日本に古くからあるヤクザと似てはいるが、そうした起こりや犯罪の内容も違う。組織のトップは首領(ドン)。首領の相談を受ける顧問役。その二人の下にアンダーボス。幹部、構成員…
とまあヤクザとは組織形態も歴史もまるで違うのだ。それでも共通しているのは、
暴力により、人を御す。ということだ
……と思っていた。数刻前までは。
そこまで以前読んだ本の内容を回想して、目を開く。
「…………。」
「………………。」
ヨコハマ市内の、周りをぐるりと住宅地に囲まれた公園。…の、更に奥の通路。
二人の男女が立っている。
一人は長身の赤髪の青年。壁に背を預けた姿勢で石像の如く動かない。時折公園の方に視線を投げ掛けていた。

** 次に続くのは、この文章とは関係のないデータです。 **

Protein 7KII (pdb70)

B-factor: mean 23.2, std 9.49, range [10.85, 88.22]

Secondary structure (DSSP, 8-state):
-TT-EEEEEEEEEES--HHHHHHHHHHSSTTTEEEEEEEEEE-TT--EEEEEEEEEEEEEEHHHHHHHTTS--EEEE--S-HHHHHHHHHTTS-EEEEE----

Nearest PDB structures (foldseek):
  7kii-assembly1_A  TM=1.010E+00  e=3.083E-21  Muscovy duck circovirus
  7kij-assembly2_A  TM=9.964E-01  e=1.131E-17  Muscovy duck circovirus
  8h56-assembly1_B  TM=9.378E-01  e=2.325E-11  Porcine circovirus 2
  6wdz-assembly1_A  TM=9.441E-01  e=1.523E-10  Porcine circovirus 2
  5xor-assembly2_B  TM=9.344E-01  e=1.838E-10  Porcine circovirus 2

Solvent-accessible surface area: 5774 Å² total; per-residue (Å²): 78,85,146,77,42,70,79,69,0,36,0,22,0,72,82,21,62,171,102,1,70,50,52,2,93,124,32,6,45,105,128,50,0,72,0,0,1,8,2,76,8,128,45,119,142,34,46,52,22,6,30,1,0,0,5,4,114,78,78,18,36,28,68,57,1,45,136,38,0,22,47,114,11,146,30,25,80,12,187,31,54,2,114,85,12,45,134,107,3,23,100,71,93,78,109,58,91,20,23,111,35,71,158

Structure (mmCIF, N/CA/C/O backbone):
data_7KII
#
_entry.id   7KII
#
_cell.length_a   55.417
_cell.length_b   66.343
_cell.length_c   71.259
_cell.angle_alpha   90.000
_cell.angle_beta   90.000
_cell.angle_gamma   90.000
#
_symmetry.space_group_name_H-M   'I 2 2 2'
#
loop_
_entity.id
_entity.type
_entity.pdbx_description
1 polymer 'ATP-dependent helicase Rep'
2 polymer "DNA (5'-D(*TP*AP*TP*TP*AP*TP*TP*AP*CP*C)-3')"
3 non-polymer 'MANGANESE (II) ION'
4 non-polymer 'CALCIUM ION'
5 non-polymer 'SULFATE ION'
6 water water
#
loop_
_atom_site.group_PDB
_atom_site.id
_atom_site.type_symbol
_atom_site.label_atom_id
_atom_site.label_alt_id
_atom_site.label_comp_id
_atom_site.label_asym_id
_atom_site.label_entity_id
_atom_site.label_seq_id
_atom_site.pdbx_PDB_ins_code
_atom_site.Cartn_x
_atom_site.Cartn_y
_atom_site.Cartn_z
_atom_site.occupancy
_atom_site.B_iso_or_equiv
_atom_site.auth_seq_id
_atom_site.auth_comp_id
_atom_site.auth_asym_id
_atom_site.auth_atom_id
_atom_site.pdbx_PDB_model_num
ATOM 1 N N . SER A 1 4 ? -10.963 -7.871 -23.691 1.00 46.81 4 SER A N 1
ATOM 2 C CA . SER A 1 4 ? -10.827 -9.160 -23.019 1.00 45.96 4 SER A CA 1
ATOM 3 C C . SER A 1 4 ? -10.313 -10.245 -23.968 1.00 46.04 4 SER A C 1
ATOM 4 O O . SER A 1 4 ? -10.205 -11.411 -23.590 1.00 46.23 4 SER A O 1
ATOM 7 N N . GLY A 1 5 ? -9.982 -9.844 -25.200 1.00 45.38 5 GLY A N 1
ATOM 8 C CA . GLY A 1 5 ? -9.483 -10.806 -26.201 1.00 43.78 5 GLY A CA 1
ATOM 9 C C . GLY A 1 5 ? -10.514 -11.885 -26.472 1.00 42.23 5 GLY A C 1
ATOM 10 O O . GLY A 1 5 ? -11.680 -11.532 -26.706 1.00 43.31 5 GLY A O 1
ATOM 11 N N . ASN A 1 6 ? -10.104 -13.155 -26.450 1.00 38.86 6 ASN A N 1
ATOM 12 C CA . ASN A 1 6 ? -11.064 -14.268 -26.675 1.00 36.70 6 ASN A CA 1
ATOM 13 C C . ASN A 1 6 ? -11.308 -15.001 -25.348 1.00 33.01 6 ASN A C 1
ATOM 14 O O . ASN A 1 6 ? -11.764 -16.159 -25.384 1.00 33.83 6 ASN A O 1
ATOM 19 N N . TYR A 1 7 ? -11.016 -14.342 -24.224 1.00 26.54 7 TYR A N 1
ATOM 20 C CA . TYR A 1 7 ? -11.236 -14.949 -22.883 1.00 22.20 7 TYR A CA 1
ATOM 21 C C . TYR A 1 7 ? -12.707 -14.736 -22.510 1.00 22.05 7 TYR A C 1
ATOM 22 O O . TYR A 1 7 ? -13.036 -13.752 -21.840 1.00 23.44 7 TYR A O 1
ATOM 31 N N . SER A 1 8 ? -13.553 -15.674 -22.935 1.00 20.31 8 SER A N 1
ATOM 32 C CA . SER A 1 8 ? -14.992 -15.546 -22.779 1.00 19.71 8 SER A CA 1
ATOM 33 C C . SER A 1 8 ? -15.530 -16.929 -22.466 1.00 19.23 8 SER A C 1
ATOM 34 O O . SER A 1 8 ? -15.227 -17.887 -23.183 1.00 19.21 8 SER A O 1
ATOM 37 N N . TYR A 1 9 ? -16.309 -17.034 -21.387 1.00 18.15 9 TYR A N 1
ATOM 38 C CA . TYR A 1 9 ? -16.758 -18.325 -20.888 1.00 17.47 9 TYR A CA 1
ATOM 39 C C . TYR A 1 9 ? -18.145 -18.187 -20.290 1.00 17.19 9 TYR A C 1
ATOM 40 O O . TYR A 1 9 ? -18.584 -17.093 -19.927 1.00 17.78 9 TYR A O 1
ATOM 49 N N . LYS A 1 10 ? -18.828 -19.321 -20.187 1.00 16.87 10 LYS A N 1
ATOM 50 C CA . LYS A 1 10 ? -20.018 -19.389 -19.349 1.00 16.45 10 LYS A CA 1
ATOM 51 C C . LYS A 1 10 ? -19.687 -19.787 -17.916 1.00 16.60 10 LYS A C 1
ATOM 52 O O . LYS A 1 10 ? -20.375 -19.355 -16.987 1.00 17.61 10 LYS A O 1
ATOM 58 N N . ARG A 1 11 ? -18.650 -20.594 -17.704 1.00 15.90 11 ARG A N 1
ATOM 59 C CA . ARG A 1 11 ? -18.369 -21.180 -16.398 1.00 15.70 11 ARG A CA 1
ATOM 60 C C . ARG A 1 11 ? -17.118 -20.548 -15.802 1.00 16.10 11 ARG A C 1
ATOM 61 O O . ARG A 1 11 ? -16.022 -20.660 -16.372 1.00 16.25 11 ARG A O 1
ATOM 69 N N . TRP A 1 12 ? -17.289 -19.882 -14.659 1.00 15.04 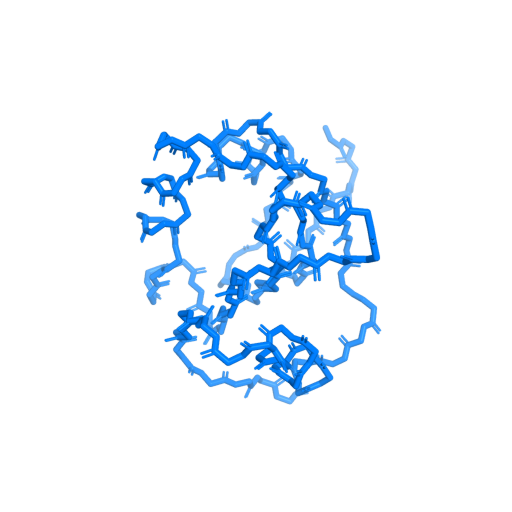12 TRP A N 1
ATOM 70 C CA . TRP A 1 12 ? -16.247 -19.081 -14.034 1.00 15.04 12 TRP A CA 1
ATOM 71 C C . TRP A 1 12 ? -16.166 -19.375 -12.544 1.00 14.94 12 TRP A C 1
ATOM 72 O O . TRP A 1 12 ? -17.178 -19.648 -11.888 1.00 15.35 12 TRP A O 1
ATOM 83 N N . VAL A 1 13 ? -14.957 -19.256 -12.003 1.00 14.21 13 VAL A N 1
ATOM 84 C CA . VAL A 1 13 ? -14.771 -19.103 -10.564 1.00 14.40 13 VAL A CA 1
ATOM 85 C C . VAL A 1 13 ? -14.440 -17.650 -10.268 1.00 14.24 13 VAL A C 1
ATOM 86 O O . VAL A 1 13 ? -13.867 -16.939 -11.105 1.00 14.81 13 VAL A O 1
ATOM 90 N N . PHE A 1 14 ? -14.785 -17.201 -9.062 1.00 14.57 14 PHE A N 1
ATOM 91 C CA . PHE A 1 14 ? -14.385 -15.866 -8.638 1.00 14.13 14 PHE A CA 1
ATOM 92 C C . PHE A 1 14 ? -14.112 -15.834 -7.142 1.00 14.13 14 PHE A C 1
ATOM 93 O O . PHE A 1 14 ? -14.624 -16.655 -6.375 1.00 14.67 14 PHE A O 1
ATOM 101 N N . THR A 1 15 ? -13.288 -14.865 -6.750 1.00 14.06 15 THR A N 1
ATOM 102 C CA . THR A 1 15 ? -13.035 -14.521 -5.358 1.00 13.75 15 THR A CA 1
ATOM 103 C C . THR A 1 15 ? -13.151 -13.013 -5.213 1.00 14.02 15 THR A C 1
ATOM 104 O O . THR A 1 15 ? -12.642 -12.265 -6.053 1.00 15.29 15 THR A O 1
ATOM 108 N N . ILE A 1 16 ? -13.819 -12.559 -4.151 1.00 14.26 16 ILE A N 1
ATOM 109 C CA . ILE A 1 16 ? -13.812 -11.149 -3.780 1.00 14.50 16 ILE A CA 1
ATOM 110 C C . ILE A 1 16 ? -13.286 -11.046 -2.357 1.00 14.06 16 ILE A C 1
ATOM 111 O O . ILE A 1 16 ? -13.989 -11.394 -1.402 1.00 14.59 16 ILE A O 1
ATOM 116 N N . ASN A 1 17 ? -12.059 -10.560 -2.215 1.00 14.87 17 ASN A N 1
ATOM 117 C CA . ASN A 1 17 ? -11.468 -10.363 -0.903 1.00 14.30 17 ASN A CA 1
ATOM 118 C C . ASN A 1 17 ? -11.932 -9.045 -0.299 1.00 15.42 17 ASN A C 1
ATOM 119 O O . ASN A 1 17 ? -12.064 -8.036 -0.998 1.00 16.09 17 ASN A O 1
ATOM 124 N N . ASN A 1 18 ? -12.165 -9.062 1.012 1.00 15.72 18 ASN A N 1
ATOM 125 C CA . ASN A 1 18 ? -12.639 -7.900 1.754 1.00 16.52 18 ASN A CA 1
ATOM 126 C C . ASN A 1 18 ? -13.845 -7.262 1.062 1.00 16.60 18 ASN A C 1
ATOM 127 O O . ASN A 1 18 ? -13.826 -6.069 0.742 1.00 17.77 18 ASN A O 1
ATOM 132 N N . PRO A 1 19 ? -14.897 -8.034 0.802 1.00 15.52 19 PRO A N 1
ATOM 133 C CA . PRO A 1 19 ? -16.041 -7.482 0.069 1.00 15.60 19 PRO A CA 1
ATOM 134 C C . PRO A 1 19 ? -16.630 -6.279 0.789 1.00 16.99 19 PRO A C 1
ATOM 135 O O . PRO A 1 19 ? -16.787 -6.273 2.012 1.00 18.27 19 PRO A O 1
ATOM 139 N N . THR A 1 20 ? -16.955 -5.257 0.008 1.00 17.25 20 THR A N 1
ATOM 140 C CA . THR A 1 20 ? -17.659 -4.083 0.483 1.00 18.26 20 THR A CA 1
ATOM 141 C C . THR A 1 20 ? -19.161 -4.335 0.401 1.00 18.11 20 THR A C 1
ATOM 142 O O . THR A 1 20 ? -19.625 -5.312 -0.196 1.00 17.94 20 THR A O 1
ATOM 146 N N . PHE A 1 21 ? -19.929 -3.422 0.998 1.00 19.34 21 PHE A N 1
ATOM 147 C CA . PHE A 1 21 ? -21.378 -3.492 0.871 1.00 20.45 21 PHE A CA 1
ATOM 148 C C . PHE A 1 21 ? -21.784 -3.522 -0.596 1.00 19.85 21 PHE A C 1
ATOM 149 O O . PHE A 1 21 ? -22.634 -4.323 -0.998 1.00 20.21 21 PHE A O 1
ATOM 157 N N . GLU A 1 22 ? -21.139 -2.693 -1.420 1.00 20.51 22 GLU A N 1
ATOM 158 C CA . GLU A 1 22 ? -21.464 -2.654 -2.839 1.00 22.22 22 GLU A CA 1
ATOM 159 C C . GLU A 1 22 ? -21.125 -3.970 -3.533 1.00 20.86 22 GLU A C 1
ATOM 160 O O . GLU A 1 22 ? -21.853 -4.400 -4.436 1.00 21.49 22 GLU A O 1
ATOM 166 N N . ASP A 1 23 ? -20.030 -4.625 -3.133 1.00 19.54 23 ASP A N 1
ATOM 167 C CA . ASP A 1 23 ? -19.722 -5.944 -3.685 1.00 18.38 23 ASP A CA 1
ATOM 168 C C . ASP A 1 23 ? -20.864 -6.921 -3.426 1.00 17.89 23 ASP A C 1
ATOM 169 O O . ASP A 1 23 ? -21.320 -7.615 -4.342 1.00 19.28 23 ASP A O 1
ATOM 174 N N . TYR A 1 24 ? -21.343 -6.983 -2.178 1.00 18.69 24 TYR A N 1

もう1人はまだ幼い、小学生位の少女だ。片手に双眼鏡を手に持ち、地面にしゃがみこんで公園の方を覗き込んでいる。そしてもう片方の手には何故か餡パンが握られていた。
まだ平日の昼間。正直不審極まりない二人は否応にも歩行者の視線を集めていたが、当人達は気にする素振りも無くただ謎の監視(?)体制を続けていた。
その片割れーー優凪、即ち私は餡パンをひと口齧って呟いた。
「来ませんね、猫さん」
「そうだな」
短い返事の後、こっそり優凪はため息をついた。
自身の両親の死について何か知っている事は無いかと上に問い合わせた所、どうやら遺体は回収され、事件に付いては周知されているのだそう。

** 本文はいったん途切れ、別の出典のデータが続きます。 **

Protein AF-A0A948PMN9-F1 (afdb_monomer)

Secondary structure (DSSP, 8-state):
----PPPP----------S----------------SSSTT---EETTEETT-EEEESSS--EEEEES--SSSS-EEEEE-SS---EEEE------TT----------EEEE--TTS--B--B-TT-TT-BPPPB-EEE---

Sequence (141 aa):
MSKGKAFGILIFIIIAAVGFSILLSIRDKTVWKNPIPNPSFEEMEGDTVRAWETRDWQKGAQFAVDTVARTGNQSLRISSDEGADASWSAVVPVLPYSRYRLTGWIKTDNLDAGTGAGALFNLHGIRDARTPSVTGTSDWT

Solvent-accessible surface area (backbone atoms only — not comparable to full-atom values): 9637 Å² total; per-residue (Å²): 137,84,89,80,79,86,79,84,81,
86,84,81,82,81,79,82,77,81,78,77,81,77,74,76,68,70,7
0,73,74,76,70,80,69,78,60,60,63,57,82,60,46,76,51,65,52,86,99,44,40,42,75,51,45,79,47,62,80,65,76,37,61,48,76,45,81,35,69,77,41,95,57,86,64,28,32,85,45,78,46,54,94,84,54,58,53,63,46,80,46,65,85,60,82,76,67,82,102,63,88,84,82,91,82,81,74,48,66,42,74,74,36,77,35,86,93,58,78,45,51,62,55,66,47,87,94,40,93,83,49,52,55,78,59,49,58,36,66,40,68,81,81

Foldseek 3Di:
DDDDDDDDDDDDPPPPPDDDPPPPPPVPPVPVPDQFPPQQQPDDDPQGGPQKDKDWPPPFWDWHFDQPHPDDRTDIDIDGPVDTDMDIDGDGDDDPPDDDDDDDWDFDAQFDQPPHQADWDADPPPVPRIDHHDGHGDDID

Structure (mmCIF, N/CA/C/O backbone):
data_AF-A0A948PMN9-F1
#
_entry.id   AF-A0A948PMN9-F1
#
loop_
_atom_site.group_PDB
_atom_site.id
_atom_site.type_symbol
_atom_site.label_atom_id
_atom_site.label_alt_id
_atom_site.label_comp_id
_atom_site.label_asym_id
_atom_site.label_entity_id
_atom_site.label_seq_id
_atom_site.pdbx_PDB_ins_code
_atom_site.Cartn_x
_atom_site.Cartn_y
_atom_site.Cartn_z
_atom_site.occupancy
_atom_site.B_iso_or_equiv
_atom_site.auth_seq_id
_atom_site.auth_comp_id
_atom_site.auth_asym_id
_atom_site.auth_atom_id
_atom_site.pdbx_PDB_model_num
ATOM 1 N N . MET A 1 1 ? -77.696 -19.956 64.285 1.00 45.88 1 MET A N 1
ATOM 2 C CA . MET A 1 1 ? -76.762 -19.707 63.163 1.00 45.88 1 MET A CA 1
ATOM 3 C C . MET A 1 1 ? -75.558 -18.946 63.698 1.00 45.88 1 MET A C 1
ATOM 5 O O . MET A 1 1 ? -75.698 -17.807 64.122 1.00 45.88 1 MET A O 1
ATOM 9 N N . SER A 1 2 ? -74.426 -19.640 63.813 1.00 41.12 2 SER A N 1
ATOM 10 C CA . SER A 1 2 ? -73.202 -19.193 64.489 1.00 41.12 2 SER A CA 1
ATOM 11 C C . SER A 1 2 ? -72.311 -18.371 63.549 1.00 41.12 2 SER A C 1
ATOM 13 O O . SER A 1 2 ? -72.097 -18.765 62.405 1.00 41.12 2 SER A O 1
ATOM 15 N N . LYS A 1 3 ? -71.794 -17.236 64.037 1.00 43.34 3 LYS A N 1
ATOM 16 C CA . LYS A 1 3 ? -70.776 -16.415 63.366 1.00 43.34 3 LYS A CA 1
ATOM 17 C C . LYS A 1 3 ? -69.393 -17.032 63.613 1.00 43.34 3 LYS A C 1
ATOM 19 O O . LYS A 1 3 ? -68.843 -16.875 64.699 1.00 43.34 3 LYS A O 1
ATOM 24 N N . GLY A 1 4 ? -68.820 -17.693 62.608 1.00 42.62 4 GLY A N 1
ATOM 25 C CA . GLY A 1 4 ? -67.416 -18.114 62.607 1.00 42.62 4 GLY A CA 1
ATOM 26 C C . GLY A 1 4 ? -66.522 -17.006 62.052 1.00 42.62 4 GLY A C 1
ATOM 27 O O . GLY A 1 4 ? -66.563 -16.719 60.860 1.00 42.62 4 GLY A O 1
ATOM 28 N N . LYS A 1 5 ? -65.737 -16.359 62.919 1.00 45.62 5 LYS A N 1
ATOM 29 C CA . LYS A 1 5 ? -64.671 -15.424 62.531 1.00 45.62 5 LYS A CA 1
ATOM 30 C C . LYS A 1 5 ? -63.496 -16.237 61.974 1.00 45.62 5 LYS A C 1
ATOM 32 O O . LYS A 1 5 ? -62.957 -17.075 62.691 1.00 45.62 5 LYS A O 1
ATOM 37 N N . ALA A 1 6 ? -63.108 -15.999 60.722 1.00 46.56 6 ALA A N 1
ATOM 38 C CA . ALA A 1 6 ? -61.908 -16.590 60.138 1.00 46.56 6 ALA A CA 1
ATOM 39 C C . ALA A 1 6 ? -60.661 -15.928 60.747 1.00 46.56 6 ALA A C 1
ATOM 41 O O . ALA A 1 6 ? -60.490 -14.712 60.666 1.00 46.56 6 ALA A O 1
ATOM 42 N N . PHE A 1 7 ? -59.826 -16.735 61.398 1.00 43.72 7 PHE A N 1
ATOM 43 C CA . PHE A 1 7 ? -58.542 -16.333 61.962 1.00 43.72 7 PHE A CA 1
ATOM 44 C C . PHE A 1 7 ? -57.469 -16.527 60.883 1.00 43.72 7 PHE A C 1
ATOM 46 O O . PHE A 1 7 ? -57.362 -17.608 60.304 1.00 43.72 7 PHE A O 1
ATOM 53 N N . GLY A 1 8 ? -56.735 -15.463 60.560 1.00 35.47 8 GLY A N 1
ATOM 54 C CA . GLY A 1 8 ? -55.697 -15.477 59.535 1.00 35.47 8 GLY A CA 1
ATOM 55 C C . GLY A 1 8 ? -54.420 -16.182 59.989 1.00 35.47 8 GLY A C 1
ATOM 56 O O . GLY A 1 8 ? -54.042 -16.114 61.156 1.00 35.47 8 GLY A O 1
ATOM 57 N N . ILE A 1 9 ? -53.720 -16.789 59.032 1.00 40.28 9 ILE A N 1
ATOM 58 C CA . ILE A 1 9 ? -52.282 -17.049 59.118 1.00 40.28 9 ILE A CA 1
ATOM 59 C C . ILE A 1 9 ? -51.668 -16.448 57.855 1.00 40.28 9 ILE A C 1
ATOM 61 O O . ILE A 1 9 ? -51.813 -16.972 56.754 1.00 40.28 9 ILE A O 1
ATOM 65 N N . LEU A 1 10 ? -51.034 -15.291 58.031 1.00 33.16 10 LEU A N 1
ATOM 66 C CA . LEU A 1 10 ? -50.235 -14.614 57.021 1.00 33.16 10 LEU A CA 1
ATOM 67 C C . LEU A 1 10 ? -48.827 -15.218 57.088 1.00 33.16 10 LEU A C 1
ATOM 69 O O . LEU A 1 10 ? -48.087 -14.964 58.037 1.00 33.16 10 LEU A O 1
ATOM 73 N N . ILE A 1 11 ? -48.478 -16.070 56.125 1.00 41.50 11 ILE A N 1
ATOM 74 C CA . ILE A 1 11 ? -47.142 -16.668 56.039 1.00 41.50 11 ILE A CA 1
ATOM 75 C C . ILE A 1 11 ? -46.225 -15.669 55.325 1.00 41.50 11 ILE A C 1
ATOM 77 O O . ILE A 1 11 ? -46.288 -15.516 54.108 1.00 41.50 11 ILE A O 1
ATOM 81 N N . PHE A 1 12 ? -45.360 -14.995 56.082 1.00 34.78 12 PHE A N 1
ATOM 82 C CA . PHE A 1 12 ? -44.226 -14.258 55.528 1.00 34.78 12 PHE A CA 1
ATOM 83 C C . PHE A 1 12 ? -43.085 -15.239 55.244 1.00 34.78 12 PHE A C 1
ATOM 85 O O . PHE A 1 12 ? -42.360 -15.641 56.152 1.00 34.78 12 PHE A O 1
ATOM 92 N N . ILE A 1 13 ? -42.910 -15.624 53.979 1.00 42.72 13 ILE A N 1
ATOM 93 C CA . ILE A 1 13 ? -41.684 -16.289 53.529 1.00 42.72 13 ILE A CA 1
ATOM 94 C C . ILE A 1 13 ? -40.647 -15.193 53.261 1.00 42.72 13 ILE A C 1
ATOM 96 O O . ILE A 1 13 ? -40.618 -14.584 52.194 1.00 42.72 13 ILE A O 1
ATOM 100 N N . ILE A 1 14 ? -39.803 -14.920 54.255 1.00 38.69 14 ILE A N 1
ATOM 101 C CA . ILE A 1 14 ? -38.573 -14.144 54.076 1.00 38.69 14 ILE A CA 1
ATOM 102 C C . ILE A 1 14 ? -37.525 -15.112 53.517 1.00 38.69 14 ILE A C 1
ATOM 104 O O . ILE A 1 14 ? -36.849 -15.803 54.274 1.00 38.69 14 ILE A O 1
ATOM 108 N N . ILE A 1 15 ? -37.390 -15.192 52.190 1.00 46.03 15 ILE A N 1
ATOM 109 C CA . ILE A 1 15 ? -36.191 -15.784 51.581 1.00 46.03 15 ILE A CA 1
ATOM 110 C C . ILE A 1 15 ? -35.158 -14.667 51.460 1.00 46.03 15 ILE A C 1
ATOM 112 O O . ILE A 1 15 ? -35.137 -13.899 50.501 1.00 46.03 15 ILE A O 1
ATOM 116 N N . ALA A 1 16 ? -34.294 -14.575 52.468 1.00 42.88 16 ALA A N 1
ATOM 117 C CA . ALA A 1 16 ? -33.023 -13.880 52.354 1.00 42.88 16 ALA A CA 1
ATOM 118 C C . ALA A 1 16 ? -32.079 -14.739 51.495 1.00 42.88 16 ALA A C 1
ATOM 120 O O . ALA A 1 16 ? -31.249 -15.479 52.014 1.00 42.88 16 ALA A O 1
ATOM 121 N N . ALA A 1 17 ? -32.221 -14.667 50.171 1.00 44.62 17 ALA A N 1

でも私については捜索命令も出されていないらしい。なんでだ。
そして今、ポートマフィア下級構成員の織田作さんの仕事に付き添っている。
百歩譲って、そこまでは私も分かるのだがーーー
そこからやっていたのが、マフィア傘下の店に描かれた落書きを消した事。落書きの犯人だと思しき少年達にお説教。これがなかなか手強くて、私みたいな年少に叱られると宜しくないらしい。逆ギレされた。織田作さんが仲裁して何とか丸く収まったのだけど…。
その後はマフィアのフロント企業の幹部愛人の猫が行方知れずの為、捜索依頼を受けて今に至る。